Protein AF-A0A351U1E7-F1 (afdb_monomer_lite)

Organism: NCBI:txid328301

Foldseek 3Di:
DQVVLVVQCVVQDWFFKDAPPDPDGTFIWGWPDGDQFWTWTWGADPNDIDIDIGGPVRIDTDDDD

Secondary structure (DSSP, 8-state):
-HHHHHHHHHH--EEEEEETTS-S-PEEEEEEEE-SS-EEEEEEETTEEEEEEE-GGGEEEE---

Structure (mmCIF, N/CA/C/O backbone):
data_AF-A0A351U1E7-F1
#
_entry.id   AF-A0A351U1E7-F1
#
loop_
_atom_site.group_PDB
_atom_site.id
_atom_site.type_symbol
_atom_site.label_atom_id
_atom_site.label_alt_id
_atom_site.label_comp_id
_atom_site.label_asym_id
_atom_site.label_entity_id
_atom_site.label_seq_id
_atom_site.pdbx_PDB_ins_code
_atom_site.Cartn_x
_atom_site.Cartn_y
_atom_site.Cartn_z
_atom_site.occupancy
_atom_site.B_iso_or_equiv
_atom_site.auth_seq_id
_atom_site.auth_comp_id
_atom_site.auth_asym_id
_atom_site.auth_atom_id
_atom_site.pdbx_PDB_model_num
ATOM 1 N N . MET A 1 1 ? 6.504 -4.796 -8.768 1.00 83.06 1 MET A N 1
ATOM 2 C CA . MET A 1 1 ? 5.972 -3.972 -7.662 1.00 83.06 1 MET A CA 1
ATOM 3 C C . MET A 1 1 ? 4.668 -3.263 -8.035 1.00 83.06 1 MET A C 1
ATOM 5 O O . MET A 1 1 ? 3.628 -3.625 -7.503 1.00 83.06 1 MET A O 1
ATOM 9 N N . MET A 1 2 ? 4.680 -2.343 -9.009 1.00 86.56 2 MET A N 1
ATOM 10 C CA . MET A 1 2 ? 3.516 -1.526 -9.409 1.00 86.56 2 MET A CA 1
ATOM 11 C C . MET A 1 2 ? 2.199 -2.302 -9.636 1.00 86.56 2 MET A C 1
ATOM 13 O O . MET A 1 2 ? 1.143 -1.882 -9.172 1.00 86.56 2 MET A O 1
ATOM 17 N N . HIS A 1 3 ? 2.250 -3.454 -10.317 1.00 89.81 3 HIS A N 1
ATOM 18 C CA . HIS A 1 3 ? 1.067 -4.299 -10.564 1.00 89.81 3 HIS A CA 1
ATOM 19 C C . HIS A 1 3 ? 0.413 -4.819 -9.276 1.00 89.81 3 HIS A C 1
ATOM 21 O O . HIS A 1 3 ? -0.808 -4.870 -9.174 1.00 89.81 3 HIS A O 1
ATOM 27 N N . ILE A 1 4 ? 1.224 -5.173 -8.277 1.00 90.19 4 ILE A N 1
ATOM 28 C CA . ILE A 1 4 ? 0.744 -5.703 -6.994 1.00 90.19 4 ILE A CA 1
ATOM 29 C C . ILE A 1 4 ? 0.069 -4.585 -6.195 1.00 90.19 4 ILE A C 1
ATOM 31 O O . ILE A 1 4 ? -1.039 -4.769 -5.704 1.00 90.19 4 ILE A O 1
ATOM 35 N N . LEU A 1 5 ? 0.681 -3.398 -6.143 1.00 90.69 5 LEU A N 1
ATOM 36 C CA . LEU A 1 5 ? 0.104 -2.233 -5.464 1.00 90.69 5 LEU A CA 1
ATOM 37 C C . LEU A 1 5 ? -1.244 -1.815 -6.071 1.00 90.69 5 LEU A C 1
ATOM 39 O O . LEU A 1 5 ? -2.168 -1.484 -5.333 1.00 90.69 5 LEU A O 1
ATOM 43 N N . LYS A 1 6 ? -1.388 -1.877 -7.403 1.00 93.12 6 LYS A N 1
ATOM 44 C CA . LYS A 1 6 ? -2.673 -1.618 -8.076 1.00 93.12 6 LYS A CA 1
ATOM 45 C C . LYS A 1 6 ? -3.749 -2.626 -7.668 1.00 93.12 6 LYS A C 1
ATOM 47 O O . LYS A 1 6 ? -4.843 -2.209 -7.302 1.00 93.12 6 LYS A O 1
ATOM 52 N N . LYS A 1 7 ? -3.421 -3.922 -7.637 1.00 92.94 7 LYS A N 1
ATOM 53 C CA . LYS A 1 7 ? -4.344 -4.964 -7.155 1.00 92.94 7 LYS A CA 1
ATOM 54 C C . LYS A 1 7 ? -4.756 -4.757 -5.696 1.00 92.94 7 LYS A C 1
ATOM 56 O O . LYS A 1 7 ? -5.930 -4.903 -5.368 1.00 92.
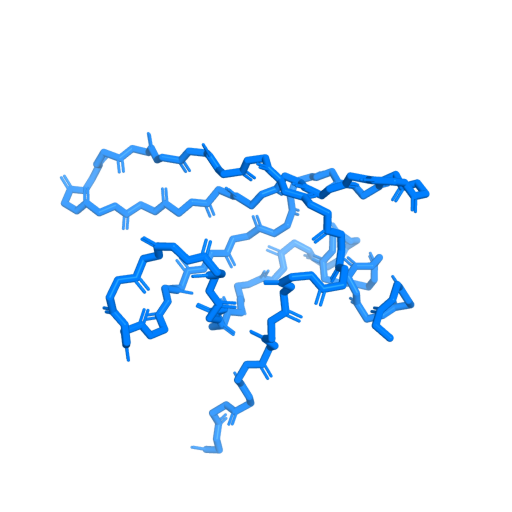94 7 LYS A O 1
ATOM 61 N N . LEU A 1 8 ? -3.815 -4.389 -4.826 1.00 91.94 8 LEU A N 1
ATOM 62 C CA . LEU A 1 8 ? -4.104 -4.080 -3.420 1.00 91.94 8 LEU A CA 1
ATOM 63 C C . LEU A 1 8 ? -5.013 -2.850 -3.278 1.00 91.94 8 LEU A C 1
ATOM 65 O O . LEU A 1 8 ? -5.925 -2.842 -2.459 1.00 91.94 8 LEU A O 1
ATOM 69 N N . LYS A 1 9 ? -4.825 -1.826 -4.119 1.00 92.81 9 LYS A N 1
ATOM 70 C CA . LYS A 1 9 ? -5.723 -0.663 -4.168 1.00 92.81 9 LYS A CA 1
ATOM 71 C C . LYS A 1 9 ? -7.143 -1.041 -4.608 1.00 92.81 9 LYS A C 1
ATOM 73 O O . LYS A 1 9 ? -8.105 -0.519 -4.054 1.00 92.81 9 LYS A O 1
ATOM 78 N N . GLU A 1 10 ? -7.274 -1.892 -5.623 1.00 94.31 10 GLU A N 1
ATOM 79 C CA . GLU A 1 10 ? -8.571 -2.309 -6.180 1.00 94.31 10 GLU A CA 1
ATOM 80 C C . GLU
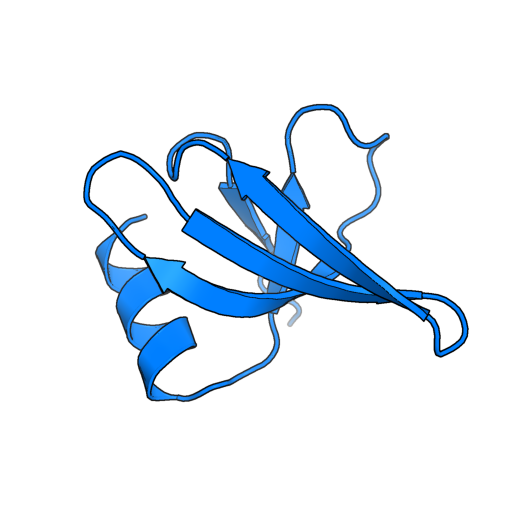 A 1 10 ? -9.351 -3.227 -5.233 1.00 94.31 10 GLU A C 1
ATOM 82 O O . GLU A 1 10 ? -10.552 -3.039 -5.059 1.00 94.31 10 GLU A O 1
ATOM 87 N N . SER A 1 11 ? -8.668 -4.179 -4.594 1.00 91.81 11 SER A N 1
ATOM 88 C CA . SER A 1 11 ? -9.253 -5.049 -3.561 1.00 91.81 11 SER A CA 1
ATOM 89 C C . SER A 1 11 ? -9.574 -4.282 -2.279 1.00 91.81 11 SER A C 1
ATOM 91 O O . SER A 1 11 ? -10.566 -4.552 -1.607 1.00 91.81 11 SER A O 1
ATOM 93 N N . GLY A 1 12 ? -8.751 -3.284 -1.952 1.00 87.81 12 GLY A N 1
ATOM 94 C CA . GLY A 1 12 ? -8.829 -2.577 -0.688 1.00 87.81 12 GLY A CA 1
ATOM 95 C C . GLY A 1 12 ? -8.345 -3.407 0.501 1.00 87.81 12 GLY A C 1
ATOM 96 O O . GLY A 1 12 ? -8.653 -3.011 1.631 1.00 87.81 12 GLY A O 1
ATOM 97 N N . ASP A 1 13 ? -7.620 -4.496 0.229 1.00 88.25 13 ASP A N 1
ATOM 98 C CA . ASP A 1 13 ? -7.059 -5.417 1.209 1.00 88.25 13 ASP A CA 1
ATOM 99 C C . ASP A 1 13 ? -5.958 -4.754 2.041 1.00 88.25 13 ASP A C 1
ATOM 101 O O . ASP A 1 13 ? -5.273 -3.817 1.608 1.00 88.25 13 ASP A O 1
ATOM 105 N N . LEU A 1 14 ? -5.787 -5.270 3.257 1.00 87.75 14 LEU A N 1
ATOM 106 C CA . LEU A 1 14 ? -4.650 -4.930 4.098 1.00 87.75 14 LEU A CA 1
ATOM 107 C C . LEU A 1 14 ? -3.444 -5.777 3.696 1.00 87.75 14 LEU A C 1
ATOM 109 O O . LEU A 1 14 ? -3.566 -6.976 3.454 1.00 87.75 14 LEU A O 1
ATOM 113 N N . ALA A 1 15 ? -2.272 -5.155 3.677 1.00 88.69 15 ALA A N 1
ATOM 114 C CA . ALA A 1 15 ? -1.005 -5.854 3.528 1.00 88.69 15 ALA A CA 1
ATOM 115 C C . ALA A 1 15 ? 0.028 -5.298 4.511 1.00 88.69 15 ALA A C 1
ATOM 117 O O . ALA A 1 15 ? -0.062 -4.148 4.947 1.00 88.69 15 ALA A O 1
ATOM 118 N N . SER A 1 16 ? 1.010 -6.127 4.856 1.00 89.81 16 SER A N 1
ATOM 119 C CA . SER A 1 16 ? 2.153 -5.712 5.663 1.00 89.81 16 SER A CA 1
ATOM 120 C C . SER A 1 16 ? 3.203 -5.061 4.761 1.00 89.81 16 SER A C 1
ATOM 122 O O . SER A 1 16 ? 3.639 -5.661 3.777 1.00 89.81 16 SER A O 1
ATOM 124 N N . PHE A 1 17 ? 3.646 -3.856 5.105 1.00 87.44 17 PHE A N 1
ATOM 125 C CA . PHE A 1 17 ? 4.625 -3.086 4.343 1.00 87.44 17 PHE A CA 1
ATOM 126 C C . PHE A 1 17 ? 5.849 -2.755 5.185 1.00 87.44 17 PHE A C 1
ATOM 128 O O . PHE A 1 17 ? 5.721 -2.268 6.305 1.00 87.44 17 PHE A O 1
ATOM 135 N N . VAL A 1 18 ? 7.042 -2.931 4.623 1.00 85.31 18 VAL A N 1
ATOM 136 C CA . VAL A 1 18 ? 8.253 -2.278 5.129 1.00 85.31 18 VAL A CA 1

BRIEF:
An exact copy of the lines above between the line holding "ATOM 95 C C" and the line holding "ATOM 126 C C", inclusive, is the whole answer.

ANSWER:
ATOM 95 C C . GLY A 1 12 ? -8.345 -3.407 0.501 1.00 87.81 12 GLY A C 1
ATOM 96 O O . GLY A 1 12 ? -8.653 -3.011 1.631 1.00 87.81 12 GLY A O 1
ATOM 97 N N . ASP A 1 13 ? -7.620 -4.496 0.229 1.00 88.25 13 ASP A N 1
ATOM 98 C CA . ASP A 1 13 ? -7.059 -5.417 1.209 1.00 88.25 13 ASP A CA 1
ATOM 99 C C . ASP A 1 13 ? -5.958 -4.754 2.041 1.00 88.25 13 ASP A C 1
ATOM 101 O O . ASP A 1 13 ? -5.273 -3.817 1.608 1.00 88.25 13 ASP A O 1
ATOM 105 N N . LEU A 1 14 ? -5.787 -5.270 3.257 1.00 87.75 14 LEU A N 1
ATOM 106 C CA . LEU A 1 14 ? -4.650 -4.930 4.098 1.00 87.75 14 LEU A CA 1
ATOM 107 C C . LEU A 1 14 ? -3.444 -5.777 3.696 1.00 87.75 14 LEU A C 1
ATOM 109 O O . LEU A 1 14 ? -3.566 -6.976 3.454 1.00 87.75 14 LEU A O 1
ATOM 113 N N . ALA A 1 15 ? -2.272 -5.155 3.677 1.00 88.69 15 ALA A N 1
ATOM 114 C CA . ALA A 1 15 ? -1.005 -5.854 3.528 1.00 88.69 15 ALA A CA 1
ATOM 115 C C . ALA A 1 15 ? 0.028 -5.298 4.511 1.00 88.69 15 ALA A C 1
ATOM 117 O O . ALA A 1 15 ? -0.062 -4.148 4.947 1.00 88.69 15 ALA A O 1
ATOM 118 N N . SER A 1 16 ? 1.010 -6.127 4.856 1.00 89.81 16 SER A N 1
ATOM 119 C CA . SER A 1 16 ? 2.153 -5.712 5.663 1.00 89.81 16 SER A CA 1
ATOM 120 C C . SER A 1 16 ? 3.203 -5.061 4.761 1.00 89.81 16 SER A C 1
ATOM 122 O O . SER A 1 16 ? 3.639 -5.661 3.777 1.00 89.81 16 SER A O 1
ATOM 124 N N . PHE A 1 17 ? 3.646 -3.856 5.105 1.00 87.44 17 PHE A N 1
ATOM 125 C CA . PHE A 1 17 ? 4.625 -3.086 4.343 1.00 87.44 17 PHE A CA 1
ATOM 126 C C . PHE A 1 17 ? 5.849 -2.755 5.185 1.00 87.44 17 PHE A C 1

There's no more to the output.